== TASK REQUIREMENTS ==
Quote exactly and only this range of lines in the data below: the line that holds "ATOM 159 C C" to the line that holds "ATOM 180 C CA", both included.

== MATERIALS PROVIDED ==
------------------------------------------------------------

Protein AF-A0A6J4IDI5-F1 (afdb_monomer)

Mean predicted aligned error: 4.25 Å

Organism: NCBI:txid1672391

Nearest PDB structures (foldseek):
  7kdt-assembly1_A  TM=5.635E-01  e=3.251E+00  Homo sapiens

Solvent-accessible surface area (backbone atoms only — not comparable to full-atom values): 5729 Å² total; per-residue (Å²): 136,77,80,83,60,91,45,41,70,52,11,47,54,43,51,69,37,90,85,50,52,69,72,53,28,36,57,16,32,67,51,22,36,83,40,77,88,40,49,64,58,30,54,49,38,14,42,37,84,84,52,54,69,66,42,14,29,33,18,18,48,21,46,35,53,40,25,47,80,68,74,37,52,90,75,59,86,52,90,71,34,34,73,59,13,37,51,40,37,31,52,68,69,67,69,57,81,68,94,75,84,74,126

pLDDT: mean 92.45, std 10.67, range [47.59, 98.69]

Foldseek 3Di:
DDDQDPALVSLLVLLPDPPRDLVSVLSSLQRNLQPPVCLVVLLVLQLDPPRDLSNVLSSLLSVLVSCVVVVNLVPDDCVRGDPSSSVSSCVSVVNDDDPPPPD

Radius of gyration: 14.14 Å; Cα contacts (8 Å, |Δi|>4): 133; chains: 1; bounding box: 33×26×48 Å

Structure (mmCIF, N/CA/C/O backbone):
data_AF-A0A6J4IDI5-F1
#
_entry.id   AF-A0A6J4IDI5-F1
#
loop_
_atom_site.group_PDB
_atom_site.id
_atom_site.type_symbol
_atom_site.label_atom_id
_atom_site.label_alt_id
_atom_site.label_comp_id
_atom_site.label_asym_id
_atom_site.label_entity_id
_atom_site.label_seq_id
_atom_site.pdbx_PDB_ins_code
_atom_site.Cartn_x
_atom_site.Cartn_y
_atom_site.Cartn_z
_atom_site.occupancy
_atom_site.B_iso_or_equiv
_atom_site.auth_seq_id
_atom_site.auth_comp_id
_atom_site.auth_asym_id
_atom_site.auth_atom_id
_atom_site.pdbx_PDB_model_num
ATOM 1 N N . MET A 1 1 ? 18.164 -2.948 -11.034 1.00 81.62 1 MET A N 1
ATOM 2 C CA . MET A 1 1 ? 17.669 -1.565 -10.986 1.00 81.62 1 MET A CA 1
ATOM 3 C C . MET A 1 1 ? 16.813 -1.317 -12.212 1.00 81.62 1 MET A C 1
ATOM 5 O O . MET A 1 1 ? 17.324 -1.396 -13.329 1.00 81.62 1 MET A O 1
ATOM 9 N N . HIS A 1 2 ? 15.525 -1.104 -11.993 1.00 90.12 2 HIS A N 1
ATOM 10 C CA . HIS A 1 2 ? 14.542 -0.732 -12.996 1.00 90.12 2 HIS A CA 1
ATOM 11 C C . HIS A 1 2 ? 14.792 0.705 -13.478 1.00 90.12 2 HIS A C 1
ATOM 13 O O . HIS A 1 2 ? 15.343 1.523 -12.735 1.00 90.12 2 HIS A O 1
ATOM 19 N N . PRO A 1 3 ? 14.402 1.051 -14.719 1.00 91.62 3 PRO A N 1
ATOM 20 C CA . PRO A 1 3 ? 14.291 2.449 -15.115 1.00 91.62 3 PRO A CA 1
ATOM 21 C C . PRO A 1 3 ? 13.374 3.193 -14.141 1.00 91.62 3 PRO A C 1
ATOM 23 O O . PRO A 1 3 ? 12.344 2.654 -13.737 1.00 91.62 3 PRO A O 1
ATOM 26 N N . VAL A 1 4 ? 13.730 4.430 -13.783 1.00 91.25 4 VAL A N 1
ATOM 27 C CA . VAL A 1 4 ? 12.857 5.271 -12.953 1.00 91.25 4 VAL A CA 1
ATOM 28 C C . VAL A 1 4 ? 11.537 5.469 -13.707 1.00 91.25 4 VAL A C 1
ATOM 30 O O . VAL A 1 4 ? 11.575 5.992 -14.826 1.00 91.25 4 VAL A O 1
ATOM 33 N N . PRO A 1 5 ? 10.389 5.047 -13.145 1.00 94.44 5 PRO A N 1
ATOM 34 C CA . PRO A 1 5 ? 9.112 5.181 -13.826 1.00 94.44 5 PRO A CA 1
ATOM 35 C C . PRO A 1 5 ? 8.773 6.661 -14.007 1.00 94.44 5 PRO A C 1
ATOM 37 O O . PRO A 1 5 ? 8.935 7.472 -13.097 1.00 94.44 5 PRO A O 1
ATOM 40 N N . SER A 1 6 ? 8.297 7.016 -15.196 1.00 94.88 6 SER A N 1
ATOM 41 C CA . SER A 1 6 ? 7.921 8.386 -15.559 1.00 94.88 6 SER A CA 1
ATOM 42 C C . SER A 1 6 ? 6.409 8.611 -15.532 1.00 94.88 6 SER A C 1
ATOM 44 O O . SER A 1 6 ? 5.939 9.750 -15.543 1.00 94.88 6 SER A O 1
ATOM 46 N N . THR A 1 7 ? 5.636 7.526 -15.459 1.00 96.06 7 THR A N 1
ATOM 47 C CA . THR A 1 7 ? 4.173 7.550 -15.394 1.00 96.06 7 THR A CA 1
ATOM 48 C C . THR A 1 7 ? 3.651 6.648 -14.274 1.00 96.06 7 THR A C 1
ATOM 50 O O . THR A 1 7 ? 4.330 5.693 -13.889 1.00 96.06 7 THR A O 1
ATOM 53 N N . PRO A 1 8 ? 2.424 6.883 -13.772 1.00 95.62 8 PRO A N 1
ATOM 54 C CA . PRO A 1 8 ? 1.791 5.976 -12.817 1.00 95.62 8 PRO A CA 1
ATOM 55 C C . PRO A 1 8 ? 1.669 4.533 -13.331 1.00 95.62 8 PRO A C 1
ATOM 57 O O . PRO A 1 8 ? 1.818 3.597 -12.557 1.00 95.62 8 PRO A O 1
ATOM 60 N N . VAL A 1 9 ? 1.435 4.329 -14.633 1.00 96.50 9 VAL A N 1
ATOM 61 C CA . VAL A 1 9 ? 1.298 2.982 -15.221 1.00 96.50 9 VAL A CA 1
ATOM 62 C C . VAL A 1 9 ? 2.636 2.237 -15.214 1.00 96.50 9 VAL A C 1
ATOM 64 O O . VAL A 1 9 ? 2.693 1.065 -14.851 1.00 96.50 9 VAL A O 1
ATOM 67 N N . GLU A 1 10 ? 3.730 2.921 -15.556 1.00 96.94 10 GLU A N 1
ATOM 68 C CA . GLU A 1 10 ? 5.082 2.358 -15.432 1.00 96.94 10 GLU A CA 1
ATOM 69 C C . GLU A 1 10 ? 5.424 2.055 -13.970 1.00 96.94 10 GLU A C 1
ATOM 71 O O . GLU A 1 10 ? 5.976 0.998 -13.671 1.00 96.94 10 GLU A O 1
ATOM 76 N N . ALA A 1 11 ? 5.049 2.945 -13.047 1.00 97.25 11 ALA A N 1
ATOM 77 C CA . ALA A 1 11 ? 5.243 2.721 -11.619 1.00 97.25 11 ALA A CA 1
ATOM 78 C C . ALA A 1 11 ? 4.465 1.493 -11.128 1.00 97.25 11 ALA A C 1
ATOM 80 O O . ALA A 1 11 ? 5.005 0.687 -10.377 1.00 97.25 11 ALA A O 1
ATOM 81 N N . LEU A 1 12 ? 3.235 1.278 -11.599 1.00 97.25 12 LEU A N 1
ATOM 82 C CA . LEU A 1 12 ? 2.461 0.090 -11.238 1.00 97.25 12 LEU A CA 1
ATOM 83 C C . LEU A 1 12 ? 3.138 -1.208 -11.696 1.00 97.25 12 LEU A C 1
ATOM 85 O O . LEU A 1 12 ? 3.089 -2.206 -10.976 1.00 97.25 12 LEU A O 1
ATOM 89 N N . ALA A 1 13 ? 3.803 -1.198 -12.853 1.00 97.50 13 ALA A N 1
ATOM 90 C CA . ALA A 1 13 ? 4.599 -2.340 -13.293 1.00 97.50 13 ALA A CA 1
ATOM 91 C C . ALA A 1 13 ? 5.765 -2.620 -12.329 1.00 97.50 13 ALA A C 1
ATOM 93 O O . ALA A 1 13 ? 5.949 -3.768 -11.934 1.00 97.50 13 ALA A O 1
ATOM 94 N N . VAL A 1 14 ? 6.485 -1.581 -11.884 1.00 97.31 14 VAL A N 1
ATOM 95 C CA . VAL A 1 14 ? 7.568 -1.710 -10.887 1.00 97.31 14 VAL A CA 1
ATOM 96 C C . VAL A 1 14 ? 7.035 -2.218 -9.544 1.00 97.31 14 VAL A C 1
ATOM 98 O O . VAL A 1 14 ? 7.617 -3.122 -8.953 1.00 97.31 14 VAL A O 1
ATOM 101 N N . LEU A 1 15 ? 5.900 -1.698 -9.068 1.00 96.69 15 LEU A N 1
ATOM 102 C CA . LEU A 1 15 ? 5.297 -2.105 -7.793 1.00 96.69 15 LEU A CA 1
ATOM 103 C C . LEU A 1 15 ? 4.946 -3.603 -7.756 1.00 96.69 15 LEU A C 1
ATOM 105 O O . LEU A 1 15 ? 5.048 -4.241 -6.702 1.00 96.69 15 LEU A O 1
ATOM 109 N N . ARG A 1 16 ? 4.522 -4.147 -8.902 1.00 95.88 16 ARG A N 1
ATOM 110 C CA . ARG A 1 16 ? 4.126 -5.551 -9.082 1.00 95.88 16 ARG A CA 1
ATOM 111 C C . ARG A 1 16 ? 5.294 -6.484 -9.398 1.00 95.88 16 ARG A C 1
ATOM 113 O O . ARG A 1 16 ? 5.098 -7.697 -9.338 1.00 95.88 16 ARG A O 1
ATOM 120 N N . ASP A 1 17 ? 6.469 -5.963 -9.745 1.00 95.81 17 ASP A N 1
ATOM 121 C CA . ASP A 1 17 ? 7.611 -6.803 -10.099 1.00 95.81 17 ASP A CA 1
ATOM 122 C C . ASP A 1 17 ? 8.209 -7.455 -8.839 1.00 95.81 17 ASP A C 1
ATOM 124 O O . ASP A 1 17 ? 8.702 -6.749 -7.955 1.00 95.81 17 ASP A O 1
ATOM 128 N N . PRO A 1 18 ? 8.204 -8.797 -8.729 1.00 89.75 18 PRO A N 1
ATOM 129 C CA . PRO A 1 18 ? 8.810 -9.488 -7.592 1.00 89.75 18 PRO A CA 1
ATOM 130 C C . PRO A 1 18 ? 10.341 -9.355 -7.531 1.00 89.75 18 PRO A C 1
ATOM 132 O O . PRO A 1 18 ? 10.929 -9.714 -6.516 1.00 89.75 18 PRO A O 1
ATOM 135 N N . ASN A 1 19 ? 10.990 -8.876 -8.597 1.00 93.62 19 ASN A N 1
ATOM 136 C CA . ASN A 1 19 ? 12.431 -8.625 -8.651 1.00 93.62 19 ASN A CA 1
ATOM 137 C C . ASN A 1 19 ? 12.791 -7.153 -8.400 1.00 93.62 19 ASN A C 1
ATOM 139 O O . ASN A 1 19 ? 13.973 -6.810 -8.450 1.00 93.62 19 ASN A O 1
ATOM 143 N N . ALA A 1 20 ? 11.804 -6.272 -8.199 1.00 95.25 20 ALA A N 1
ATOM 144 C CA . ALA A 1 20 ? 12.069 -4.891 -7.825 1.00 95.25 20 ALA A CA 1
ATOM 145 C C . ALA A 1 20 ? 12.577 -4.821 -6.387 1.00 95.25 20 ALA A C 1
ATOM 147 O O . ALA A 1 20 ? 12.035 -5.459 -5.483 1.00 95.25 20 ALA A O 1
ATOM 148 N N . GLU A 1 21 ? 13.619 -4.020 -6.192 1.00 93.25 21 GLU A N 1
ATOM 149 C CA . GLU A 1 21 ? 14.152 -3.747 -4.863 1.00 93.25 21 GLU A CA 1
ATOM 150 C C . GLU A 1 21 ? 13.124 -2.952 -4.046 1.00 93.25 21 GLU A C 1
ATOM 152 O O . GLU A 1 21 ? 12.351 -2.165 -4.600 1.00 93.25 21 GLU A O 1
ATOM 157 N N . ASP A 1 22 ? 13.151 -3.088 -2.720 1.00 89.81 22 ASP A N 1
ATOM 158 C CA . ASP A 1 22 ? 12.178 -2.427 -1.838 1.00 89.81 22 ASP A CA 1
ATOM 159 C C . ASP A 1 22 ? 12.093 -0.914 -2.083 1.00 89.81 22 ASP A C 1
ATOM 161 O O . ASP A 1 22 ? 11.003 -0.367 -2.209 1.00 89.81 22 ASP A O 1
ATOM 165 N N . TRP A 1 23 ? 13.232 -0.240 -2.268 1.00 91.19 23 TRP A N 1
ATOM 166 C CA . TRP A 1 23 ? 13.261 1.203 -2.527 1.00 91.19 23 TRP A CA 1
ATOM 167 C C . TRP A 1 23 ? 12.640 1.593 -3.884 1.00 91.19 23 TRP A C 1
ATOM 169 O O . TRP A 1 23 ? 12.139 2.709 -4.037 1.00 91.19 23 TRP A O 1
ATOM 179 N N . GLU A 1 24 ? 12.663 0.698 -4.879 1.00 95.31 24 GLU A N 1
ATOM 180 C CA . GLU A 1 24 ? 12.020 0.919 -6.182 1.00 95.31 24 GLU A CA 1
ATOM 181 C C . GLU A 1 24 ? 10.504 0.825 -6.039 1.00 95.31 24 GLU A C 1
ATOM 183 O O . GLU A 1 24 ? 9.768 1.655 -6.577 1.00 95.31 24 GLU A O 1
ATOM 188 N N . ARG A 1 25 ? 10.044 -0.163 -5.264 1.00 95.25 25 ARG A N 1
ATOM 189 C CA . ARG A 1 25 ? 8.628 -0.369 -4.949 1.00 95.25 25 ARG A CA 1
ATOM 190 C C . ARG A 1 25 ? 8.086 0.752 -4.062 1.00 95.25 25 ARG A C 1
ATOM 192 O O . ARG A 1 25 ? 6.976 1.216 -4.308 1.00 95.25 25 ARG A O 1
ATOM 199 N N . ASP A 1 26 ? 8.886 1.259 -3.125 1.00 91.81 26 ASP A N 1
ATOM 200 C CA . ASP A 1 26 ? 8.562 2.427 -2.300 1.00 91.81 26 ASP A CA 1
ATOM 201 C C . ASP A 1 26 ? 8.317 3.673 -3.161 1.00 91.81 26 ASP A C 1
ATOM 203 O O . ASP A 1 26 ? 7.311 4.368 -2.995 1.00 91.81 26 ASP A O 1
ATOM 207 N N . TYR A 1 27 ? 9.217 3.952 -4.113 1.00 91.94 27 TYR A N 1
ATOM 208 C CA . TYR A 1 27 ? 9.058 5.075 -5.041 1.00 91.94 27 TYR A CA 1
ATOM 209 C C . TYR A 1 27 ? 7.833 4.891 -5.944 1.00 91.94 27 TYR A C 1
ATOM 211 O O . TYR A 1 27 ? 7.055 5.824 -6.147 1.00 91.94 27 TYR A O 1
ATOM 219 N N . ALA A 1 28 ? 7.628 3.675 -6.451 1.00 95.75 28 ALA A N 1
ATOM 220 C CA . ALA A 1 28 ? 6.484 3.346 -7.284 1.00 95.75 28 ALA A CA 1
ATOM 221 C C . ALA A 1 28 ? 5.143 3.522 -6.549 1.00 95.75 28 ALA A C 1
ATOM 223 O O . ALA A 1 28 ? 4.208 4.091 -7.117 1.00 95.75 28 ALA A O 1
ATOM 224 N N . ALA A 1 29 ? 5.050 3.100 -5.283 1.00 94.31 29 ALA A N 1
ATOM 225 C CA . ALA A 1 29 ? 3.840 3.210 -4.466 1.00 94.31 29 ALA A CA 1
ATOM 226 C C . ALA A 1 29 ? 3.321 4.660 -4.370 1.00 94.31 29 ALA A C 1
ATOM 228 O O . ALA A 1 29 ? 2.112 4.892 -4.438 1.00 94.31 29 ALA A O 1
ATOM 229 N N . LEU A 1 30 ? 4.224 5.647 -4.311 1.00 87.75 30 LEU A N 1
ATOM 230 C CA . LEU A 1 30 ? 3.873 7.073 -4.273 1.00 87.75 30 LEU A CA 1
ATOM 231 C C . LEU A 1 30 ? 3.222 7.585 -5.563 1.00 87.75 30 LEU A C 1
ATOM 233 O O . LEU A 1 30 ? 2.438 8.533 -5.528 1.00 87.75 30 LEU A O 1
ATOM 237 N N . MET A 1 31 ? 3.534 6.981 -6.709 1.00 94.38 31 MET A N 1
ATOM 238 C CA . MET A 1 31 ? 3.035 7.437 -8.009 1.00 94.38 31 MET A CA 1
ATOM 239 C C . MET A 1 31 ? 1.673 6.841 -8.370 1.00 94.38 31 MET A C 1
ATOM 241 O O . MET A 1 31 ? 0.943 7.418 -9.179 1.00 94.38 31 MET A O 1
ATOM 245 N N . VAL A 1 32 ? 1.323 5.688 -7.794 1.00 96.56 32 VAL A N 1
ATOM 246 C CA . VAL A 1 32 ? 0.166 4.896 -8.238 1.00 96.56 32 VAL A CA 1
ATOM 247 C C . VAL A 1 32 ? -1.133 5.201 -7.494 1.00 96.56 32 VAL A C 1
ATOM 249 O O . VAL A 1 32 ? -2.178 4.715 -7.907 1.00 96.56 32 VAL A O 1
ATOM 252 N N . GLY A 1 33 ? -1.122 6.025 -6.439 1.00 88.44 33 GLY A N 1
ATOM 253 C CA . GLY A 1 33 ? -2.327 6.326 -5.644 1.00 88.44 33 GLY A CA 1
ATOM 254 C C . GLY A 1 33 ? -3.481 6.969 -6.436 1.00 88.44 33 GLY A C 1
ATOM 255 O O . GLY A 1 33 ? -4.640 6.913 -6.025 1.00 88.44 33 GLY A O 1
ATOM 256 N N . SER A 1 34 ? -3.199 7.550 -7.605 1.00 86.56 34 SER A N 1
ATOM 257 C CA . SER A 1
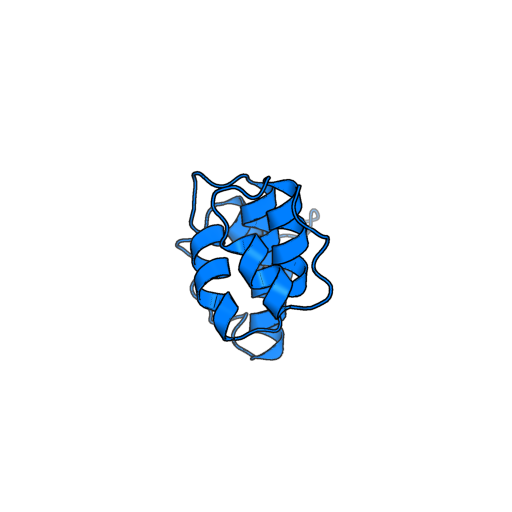 34 ? -4.225 8.079 -8.513 1.00 86.56 34 SER A CA 1
ATOM 258 C C . SER A 1 34 ? -4.872 7.010 -9.405 1.00 86.56 34 SER A C 1
ATOM 260 O O . SER A 1 34 ? -5.956 7.252 -9.935 1.00 86.56 34 SER A O 1
ATOM 262 N N . LEU A 1 35 ? -4.263 5.829 -9.543 1.00 95.50 35 LEU A N 1
ATOM 263 C CA . LEU A 1 35 ? -4.752 4.741 -10.386 1.00 95.50 35 LEU A CA 1
ATOM 264 C C . LEU A 1 35 ? -5.738 3.849 -9.628 1.00 95.50 35 LEU A C 1
ATOM 266 O O . LEU A 1 35 ? -5.367 3.167 -8.674 1.00 95.50 35 LEU A O 1
ATOM 270 N N . ASP A 1 36 ? -6.980 3.770 -10.112 1.00 94.00 36 ASP A N 1
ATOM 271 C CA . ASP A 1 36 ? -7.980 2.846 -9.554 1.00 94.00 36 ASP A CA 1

------------------------------------------------------------

== RESULT OF THIS EXERCISE ==
ATOM 159 C C . ASP A 1 22 ? 12.093 -0.914 -2.083 1.00 89.81 22 ASP A C 1
ATOM 161 O O . ASP A 1 22 ? 11.003 -0.367 -2.209 1.00 89.81 22 ASP A O 1
ATOM 165 N N . TRP A 1 23 ? 13.232 -0.240 -2.268 1.00 91.19 23 TRP A N 1
ATOM 166 C CA . TRP A 1 23 ? 13.261 1.203 -2.527 1.00 91.19 23 TRP A CA 1
ATOM 167 C C . TRP A 1 23 ? 12.640 1.593 -3.884 1.00 91.19 23 TRP A C 1
ATOM 169 O O . TRP A 1 23 ? 12.139 2.709 -4.037 1.00 91.19 23 TRP A O 1
ATOM 179 N N . GLU A 1 24 ? 12.663 0.698 -4.879 1.00 95.31 24 GLU A N 1
ATOM 180 C CA . GLU A 1 24 ? 12.020 0.919 -6.182 1.00 95.31 24 GLU A CA 1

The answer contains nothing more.